:: Exercise brief ::
The data below holds a line containing "ATOM 111 C CA" and a line containing "ATOM 160 C CA"; please quote exactly those two lines and every line between them, and nothing else.

(Records drawn from a dataset)
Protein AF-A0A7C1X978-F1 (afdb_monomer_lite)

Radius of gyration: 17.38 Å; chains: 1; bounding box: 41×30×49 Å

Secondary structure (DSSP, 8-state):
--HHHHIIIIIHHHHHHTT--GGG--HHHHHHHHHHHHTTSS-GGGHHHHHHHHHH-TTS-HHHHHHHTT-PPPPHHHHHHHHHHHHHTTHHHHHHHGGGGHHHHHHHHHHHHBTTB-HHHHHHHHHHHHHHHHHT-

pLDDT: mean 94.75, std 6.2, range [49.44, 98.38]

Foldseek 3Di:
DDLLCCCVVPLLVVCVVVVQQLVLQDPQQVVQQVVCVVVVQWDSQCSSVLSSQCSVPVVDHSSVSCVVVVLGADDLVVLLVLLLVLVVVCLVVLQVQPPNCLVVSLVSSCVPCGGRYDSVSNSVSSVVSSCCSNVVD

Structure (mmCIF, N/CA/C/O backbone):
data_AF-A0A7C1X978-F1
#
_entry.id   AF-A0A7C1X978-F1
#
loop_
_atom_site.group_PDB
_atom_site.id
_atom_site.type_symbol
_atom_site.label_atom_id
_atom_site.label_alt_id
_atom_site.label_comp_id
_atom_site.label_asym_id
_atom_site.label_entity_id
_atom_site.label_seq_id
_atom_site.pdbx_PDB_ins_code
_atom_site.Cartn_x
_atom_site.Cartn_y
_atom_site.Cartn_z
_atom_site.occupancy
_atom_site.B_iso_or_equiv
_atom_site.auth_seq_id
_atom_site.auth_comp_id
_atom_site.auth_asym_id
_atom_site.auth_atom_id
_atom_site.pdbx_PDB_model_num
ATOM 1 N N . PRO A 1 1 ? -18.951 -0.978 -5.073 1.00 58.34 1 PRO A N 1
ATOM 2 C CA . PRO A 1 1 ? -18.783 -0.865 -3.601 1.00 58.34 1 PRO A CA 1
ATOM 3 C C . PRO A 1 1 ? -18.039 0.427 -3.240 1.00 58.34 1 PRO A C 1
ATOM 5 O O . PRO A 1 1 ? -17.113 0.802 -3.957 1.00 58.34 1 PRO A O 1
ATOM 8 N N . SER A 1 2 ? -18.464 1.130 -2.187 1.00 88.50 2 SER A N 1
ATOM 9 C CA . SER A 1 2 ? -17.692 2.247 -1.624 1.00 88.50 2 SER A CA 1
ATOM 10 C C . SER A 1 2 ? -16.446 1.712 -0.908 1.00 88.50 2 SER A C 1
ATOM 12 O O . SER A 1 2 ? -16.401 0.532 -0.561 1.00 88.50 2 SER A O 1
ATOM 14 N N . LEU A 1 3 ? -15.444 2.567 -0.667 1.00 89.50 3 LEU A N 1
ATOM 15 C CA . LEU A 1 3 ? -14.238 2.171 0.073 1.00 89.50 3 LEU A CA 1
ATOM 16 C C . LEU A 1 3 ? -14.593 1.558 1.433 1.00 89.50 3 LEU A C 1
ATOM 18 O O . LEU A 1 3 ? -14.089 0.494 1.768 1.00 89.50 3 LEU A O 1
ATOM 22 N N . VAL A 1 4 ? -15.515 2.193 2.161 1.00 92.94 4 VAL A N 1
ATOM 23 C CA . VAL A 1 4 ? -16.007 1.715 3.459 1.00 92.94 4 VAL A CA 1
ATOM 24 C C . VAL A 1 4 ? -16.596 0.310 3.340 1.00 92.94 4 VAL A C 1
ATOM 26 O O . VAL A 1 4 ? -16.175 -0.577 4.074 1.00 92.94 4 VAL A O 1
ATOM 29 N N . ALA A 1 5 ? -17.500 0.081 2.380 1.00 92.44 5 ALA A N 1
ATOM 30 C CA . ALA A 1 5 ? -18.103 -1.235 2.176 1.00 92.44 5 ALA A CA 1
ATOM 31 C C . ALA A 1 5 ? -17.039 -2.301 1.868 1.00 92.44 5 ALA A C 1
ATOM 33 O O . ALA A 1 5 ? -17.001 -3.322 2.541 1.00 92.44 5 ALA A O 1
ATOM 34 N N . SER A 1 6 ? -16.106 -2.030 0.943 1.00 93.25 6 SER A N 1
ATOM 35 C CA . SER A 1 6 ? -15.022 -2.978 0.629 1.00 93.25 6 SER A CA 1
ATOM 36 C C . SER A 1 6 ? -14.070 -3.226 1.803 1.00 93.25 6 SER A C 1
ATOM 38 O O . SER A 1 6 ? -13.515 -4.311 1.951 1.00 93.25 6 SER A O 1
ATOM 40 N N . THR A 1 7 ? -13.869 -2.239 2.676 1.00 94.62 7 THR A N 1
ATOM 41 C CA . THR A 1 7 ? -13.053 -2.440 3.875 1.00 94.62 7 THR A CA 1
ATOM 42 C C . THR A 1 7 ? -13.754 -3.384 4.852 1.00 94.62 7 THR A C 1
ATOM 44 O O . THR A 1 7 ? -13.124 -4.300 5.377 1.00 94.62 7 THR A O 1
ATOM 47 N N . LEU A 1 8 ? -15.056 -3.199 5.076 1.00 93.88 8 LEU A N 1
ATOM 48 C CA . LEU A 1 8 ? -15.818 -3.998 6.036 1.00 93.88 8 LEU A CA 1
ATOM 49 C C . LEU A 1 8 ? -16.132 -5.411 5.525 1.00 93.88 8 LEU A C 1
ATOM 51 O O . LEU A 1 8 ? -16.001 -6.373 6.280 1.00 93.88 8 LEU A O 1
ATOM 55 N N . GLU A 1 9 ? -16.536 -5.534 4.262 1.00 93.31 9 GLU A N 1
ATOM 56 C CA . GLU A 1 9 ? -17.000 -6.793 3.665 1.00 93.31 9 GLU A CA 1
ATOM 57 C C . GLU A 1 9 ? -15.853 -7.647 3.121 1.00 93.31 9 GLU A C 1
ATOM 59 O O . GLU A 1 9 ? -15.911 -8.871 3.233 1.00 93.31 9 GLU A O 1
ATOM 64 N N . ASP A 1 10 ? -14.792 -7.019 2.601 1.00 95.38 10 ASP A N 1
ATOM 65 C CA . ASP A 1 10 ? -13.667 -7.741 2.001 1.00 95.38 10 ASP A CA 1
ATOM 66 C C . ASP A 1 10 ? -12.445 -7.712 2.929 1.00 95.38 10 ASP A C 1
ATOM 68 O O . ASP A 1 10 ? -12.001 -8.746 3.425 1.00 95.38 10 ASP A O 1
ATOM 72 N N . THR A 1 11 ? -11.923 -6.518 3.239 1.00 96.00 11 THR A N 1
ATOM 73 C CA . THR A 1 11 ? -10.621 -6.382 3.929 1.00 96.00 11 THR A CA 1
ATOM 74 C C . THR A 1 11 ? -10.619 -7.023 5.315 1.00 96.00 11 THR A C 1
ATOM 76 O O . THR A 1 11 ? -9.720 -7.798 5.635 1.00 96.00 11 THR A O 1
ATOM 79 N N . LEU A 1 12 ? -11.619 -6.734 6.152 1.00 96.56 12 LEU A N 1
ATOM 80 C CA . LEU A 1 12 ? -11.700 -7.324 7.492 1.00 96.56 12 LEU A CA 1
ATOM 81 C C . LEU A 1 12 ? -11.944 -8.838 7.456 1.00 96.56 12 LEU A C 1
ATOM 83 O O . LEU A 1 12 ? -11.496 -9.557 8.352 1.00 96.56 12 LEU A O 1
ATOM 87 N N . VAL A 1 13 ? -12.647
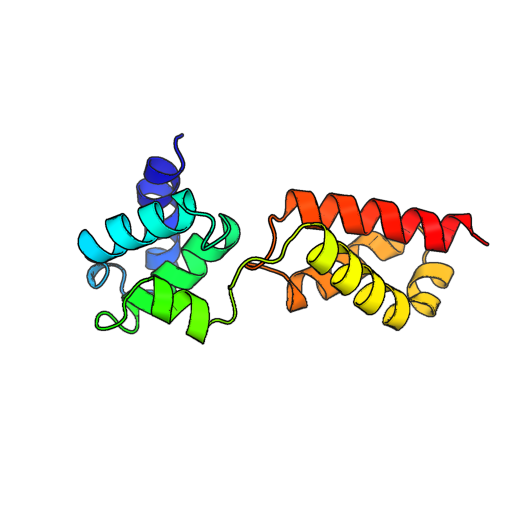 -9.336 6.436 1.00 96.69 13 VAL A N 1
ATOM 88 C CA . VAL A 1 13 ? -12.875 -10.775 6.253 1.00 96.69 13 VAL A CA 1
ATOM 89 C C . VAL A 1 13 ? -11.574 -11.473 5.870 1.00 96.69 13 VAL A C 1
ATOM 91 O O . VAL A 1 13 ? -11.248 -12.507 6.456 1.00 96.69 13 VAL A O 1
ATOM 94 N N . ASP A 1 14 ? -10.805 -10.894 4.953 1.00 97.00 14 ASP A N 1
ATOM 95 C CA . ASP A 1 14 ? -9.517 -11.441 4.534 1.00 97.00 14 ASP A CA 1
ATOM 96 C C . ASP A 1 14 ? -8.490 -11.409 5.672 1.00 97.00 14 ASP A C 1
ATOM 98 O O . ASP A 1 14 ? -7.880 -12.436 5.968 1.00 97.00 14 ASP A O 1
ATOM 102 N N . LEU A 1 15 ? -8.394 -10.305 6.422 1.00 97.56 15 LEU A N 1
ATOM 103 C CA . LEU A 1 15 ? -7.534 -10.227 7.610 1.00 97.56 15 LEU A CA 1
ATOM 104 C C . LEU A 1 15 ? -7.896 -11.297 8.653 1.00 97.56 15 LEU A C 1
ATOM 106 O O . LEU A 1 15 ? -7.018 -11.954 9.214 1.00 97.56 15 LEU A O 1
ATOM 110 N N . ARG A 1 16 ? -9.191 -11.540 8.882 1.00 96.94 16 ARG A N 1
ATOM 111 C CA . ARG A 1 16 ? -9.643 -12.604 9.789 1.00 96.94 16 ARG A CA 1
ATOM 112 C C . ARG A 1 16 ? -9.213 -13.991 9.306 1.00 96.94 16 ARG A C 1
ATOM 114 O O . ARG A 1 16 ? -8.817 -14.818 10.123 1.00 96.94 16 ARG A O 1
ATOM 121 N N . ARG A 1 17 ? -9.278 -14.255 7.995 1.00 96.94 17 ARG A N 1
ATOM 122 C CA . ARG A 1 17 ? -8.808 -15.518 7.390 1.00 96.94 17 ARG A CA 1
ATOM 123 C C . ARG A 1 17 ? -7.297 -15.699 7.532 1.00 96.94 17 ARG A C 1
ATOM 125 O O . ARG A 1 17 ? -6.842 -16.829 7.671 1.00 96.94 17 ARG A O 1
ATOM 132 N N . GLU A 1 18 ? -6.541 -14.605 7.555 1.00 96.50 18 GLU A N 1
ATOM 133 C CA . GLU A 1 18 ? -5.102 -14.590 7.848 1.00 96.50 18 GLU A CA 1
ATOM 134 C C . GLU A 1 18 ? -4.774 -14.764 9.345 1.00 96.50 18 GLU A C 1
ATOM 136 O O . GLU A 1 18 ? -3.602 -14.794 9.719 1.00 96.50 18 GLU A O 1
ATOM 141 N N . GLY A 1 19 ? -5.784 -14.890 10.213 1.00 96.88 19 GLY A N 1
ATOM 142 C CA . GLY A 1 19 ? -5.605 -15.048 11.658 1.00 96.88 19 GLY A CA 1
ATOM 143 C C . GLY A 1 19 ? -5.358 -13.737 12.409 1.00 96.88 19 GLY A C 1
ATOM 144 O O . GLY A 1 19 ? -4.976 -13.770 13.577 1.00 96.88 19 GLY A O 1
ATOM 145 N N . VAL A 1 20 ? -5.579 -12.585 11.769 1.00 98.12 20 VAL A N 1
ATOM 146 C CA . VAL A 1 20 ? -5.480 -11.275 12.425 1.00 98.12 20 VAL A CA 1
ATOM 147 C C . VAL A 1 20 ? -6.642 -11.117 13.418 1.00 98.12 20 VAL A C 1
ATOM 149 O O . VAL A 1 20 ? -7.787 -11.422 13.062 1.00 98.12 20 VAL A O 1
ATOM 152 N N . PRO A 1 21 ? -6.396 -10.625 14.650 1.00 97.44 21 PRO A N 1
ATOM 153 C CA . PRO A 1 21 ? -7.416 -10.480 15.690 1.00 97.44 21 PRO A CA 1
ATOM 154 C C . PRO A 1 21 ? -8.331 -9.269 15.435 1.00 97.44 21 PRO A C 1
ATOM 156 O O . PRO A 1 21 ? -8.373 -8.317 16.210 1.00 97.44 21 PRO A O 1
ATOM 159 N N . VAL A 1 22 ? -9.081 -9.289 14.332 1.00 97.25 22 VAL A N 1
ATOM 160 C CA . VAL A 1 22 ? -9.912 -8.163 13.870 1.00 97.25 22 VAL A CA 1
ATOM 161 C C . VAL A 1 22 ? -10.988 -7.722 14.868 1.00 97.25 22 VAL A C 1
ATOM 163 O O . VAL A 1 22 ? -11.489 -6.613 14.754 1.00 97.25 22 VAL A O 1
--
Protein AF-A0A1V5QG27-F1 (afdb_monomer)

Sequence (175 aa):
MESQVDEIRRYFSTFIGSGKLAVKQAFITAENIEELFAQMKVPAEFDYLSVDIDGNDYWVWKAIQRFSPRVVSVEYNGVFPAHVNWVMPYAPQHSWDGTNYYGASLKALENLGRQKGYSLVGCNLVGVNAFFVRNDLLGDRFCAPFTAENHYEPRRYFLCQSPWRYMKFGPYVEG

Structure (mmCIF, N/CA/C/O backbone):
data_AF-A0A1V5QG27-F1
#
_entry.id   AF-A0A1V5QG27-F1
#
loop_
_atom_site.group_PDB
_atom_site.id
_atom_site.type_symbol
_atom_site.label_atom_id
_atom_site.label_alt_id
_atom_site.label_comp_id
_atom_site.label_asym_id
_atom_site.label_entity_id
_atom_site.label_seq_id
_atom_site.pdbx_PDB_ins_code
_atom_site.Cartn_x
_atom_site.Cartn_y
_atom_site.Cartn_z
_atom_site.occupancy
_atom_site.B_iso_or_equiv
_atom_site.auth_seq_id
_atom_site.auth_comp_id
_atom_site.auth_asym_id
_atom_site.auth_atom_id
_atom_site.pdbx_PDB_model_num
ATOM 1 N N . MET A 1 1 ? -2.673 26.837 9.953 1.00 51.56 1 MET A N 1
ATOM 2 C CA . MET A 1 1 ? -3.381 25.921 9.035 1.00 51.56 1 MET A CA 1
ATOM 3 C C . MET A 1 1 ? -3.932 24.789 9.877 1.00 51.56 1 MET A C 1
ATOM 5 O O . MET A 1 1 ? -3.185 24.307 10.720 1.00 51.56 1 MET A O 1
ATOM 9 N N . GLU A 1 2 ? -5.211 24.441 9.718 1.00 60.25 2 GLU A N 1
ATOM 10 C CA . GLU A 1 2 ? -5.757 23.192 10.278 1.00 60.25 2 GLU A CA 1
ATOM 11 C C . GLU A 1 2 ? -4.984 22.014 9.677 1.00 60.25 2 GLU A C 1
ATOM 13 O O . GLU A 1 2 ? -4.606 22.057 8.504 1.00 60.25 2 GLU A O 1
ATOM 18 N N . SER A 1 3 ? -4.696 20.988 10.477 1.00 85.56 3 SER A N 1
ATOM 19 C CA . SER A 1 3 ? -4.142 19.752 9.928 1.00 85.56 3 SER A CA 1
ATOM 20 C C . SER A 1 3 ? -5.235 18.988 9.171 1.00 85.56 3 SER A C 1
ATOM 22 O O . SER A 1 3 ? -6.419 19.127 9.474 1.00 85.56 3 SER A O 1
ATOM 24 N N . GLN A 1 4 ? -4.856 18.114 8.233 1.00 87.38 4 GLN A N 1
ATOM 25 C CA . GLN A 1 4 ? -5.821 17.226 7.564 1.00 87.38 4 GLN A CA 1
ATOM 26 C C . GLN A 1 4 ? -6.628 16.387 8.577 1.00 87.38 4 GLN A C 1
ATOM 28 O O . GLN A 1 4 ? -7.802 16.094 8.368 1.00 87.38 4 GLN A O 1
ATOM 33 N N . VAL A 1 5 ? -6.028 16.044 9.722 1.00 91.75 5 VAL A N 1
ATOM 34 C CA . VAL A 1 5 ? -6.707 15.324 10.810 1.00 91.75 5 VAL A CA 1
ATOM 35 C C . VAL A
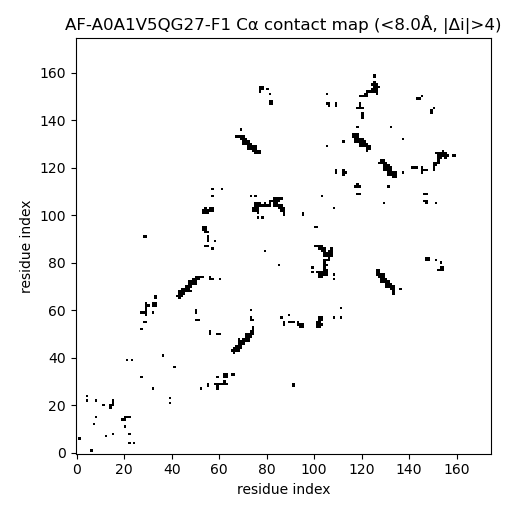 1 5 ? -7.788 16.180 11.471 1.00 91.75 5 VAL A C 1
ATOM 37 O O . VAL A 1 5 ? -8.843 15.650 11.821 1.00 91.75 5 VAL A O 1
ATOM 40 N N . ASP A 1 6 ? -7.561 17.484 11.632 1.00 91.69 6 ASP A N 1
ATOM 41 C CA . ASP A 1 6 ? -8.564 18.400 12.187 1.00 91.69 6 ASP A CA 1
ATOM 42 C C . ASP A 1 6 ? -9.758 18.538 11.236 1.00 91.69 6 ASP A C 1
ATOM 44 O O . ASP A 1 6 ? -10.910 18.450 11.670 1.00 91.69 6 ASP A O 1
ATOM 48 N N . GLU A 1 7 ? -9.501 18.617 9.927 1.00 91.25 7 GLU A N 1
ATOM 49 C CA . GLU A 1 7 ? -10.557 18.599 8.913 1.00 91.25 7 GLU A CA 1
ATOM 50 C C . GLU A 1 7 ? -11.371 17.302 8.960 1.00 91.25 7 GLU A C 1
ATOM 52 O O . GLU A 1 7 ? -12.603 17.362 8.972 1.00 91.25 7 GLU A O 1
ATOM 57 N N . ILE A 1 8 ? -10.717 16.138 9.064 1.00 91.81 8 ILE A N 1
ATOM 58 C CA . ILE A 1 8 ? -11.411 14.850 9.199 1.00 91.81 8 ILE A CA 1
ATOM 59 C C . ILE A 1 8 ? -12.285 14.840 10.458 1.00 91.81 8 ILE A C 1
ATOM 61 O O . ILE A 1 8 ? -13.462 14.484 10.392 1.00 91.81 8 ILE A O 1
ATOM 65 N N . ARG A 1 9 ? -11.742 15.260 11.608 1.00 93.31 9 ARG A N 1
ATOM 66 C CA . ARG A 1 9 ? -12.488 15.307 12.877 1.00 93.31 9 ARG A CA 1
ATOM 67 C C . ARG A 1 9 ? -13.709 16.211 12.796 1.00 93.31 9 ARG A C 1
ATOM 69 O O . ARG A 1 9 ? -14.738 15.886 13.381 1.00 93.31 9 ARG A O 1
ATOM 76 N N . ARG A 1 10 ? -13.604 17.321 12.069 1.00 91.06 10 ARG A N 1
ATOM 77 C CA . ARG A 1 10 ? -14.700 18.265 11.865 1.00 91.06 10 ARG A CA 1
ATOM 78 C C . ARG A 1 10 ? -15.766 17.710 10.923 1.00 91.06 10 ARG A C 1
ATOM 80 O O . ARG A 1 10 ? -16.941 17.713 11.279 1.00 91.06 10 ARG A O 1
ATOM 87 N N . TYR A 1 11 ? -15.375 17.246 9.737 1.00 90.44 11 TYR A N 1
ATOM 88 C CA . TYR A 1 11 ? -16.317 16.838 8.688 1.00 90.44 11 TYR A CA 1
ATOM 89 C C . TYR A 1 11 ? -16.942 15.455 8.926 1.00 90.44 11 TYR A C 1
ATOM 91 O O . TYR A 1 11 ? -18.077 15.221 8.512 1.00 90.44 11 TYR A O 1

:: Response ::
ATOM 111 C CA . ARG A 1 16 ? -9.643 -12.604 9.789 1.00 96.94 16 ARG A CA 1
ATOM 112 C C . ARG A 1 16 ? -9.213 -13.991 9.306 1.00 96.94 16 ARG A C 1
ATOM 114 O O . ARG A 1 16 ? -8.817 -14.818 10.123 1.00 96.94 16 ARG A O 1
ATOM 121 N N . ARG A 1 17 ? -9.278 -14.255 7.995 1.00 96.94 17 ARG A N 1
ATOM 122 C CA . ARG A 1 17 ? -8.808 -15.518 7.390 1.00 96.94 17 ARG A CA 1
ATOM 123 C C . ARG A 1 17 ? -7.297 -15.699 7.532 1.00 96.94 17 ARG A C 1
ATOM 125 O O . ARG A 1 17 ? -6.842 -16.829 7.671 1.00 96.94 17 ARG A O 1
ATOM 132 N N . GLU A 1 18 ? -6.541 -14.605 7.555 1.00 96.50 18 GLU A N 1
ATOM 133 C CA . GLU A 1 18 ? -5.102 -14.590 7.848 1.00 96.50 18 GLU A CA 1
ATOM 134 C C . GLU A 1 18 ? -4.774 -14.764 9.345 1.00 96.50 18 GLU A C 1
ATOM 136 O O . GLU A 1 18 ? -3.602 -14.794 9.719 1.00 96.50 18 GLU A O 1
ATOM 141 N N . GLY A 1 19 ? -5.784 -14.890 10.213 1.00 96.88 19 GLY A N 1
ATOM 142 C CA . GLY A 1 19 ? -5.605 -15.048 11.658 1.00 96.88 19 GLY A CA 1
ATOM 143 C C . GLY A 1 19 ? -5.358 -13.737 12.409 1.00 96.88 19 GLY A C 1
ATOM 144 O O . GLY A 1 19 ? -4.976 -13.770 13.577 1.00 96.88 19 GLY A O 1
ATOM 145 N N . VAL A 1 20 ? -5.579 -12.585 11.769 1.00 98.12 20 VAL A N 1
ATOM 146 C CA . VAL A 1 20 ? -5.480 -11.275 12.425 1.00 98.12 20 VAL A CA 1
ATOM 147 C C . VAL A 1 20 ? -6.642 -11.117 13.418 1.00 98.12 20 VAL A C 1
ATOM 149 O O . VAL A 1 20 ? -7.787 -11.422 13.062 1.00 98.12 20 VAL A O 1
ATOM 152 N N . PRO A 1 21 ? -6.396 -10.625 14.650 1.00 97.44 21 PRO A N 1
ATOM 153 C CA . PRO A 1 21 ? -7.416 -10.480 15.690 1.00 97.44 21 PRO A CA 1
ATOM 154 C C . PRO A 1 21 ? -8.331 -9.269 15.435 1.00 97.44 21 PRO A C 1
ATOM 156 O O . PRO A 1 21 ? -8.373 -8.317 16.210 1.00 97.44 21 PRO A O 1
ATOM 159 N N . VAL A 1 22 ? -9.081 -9.289 14.332 1.00 97.25 22 VAL A N 1
ATOM 160 C CA . VAL A 1 22 ? -9.912 -8.163 13.870 1.00 97.25 22 VAL A CA 1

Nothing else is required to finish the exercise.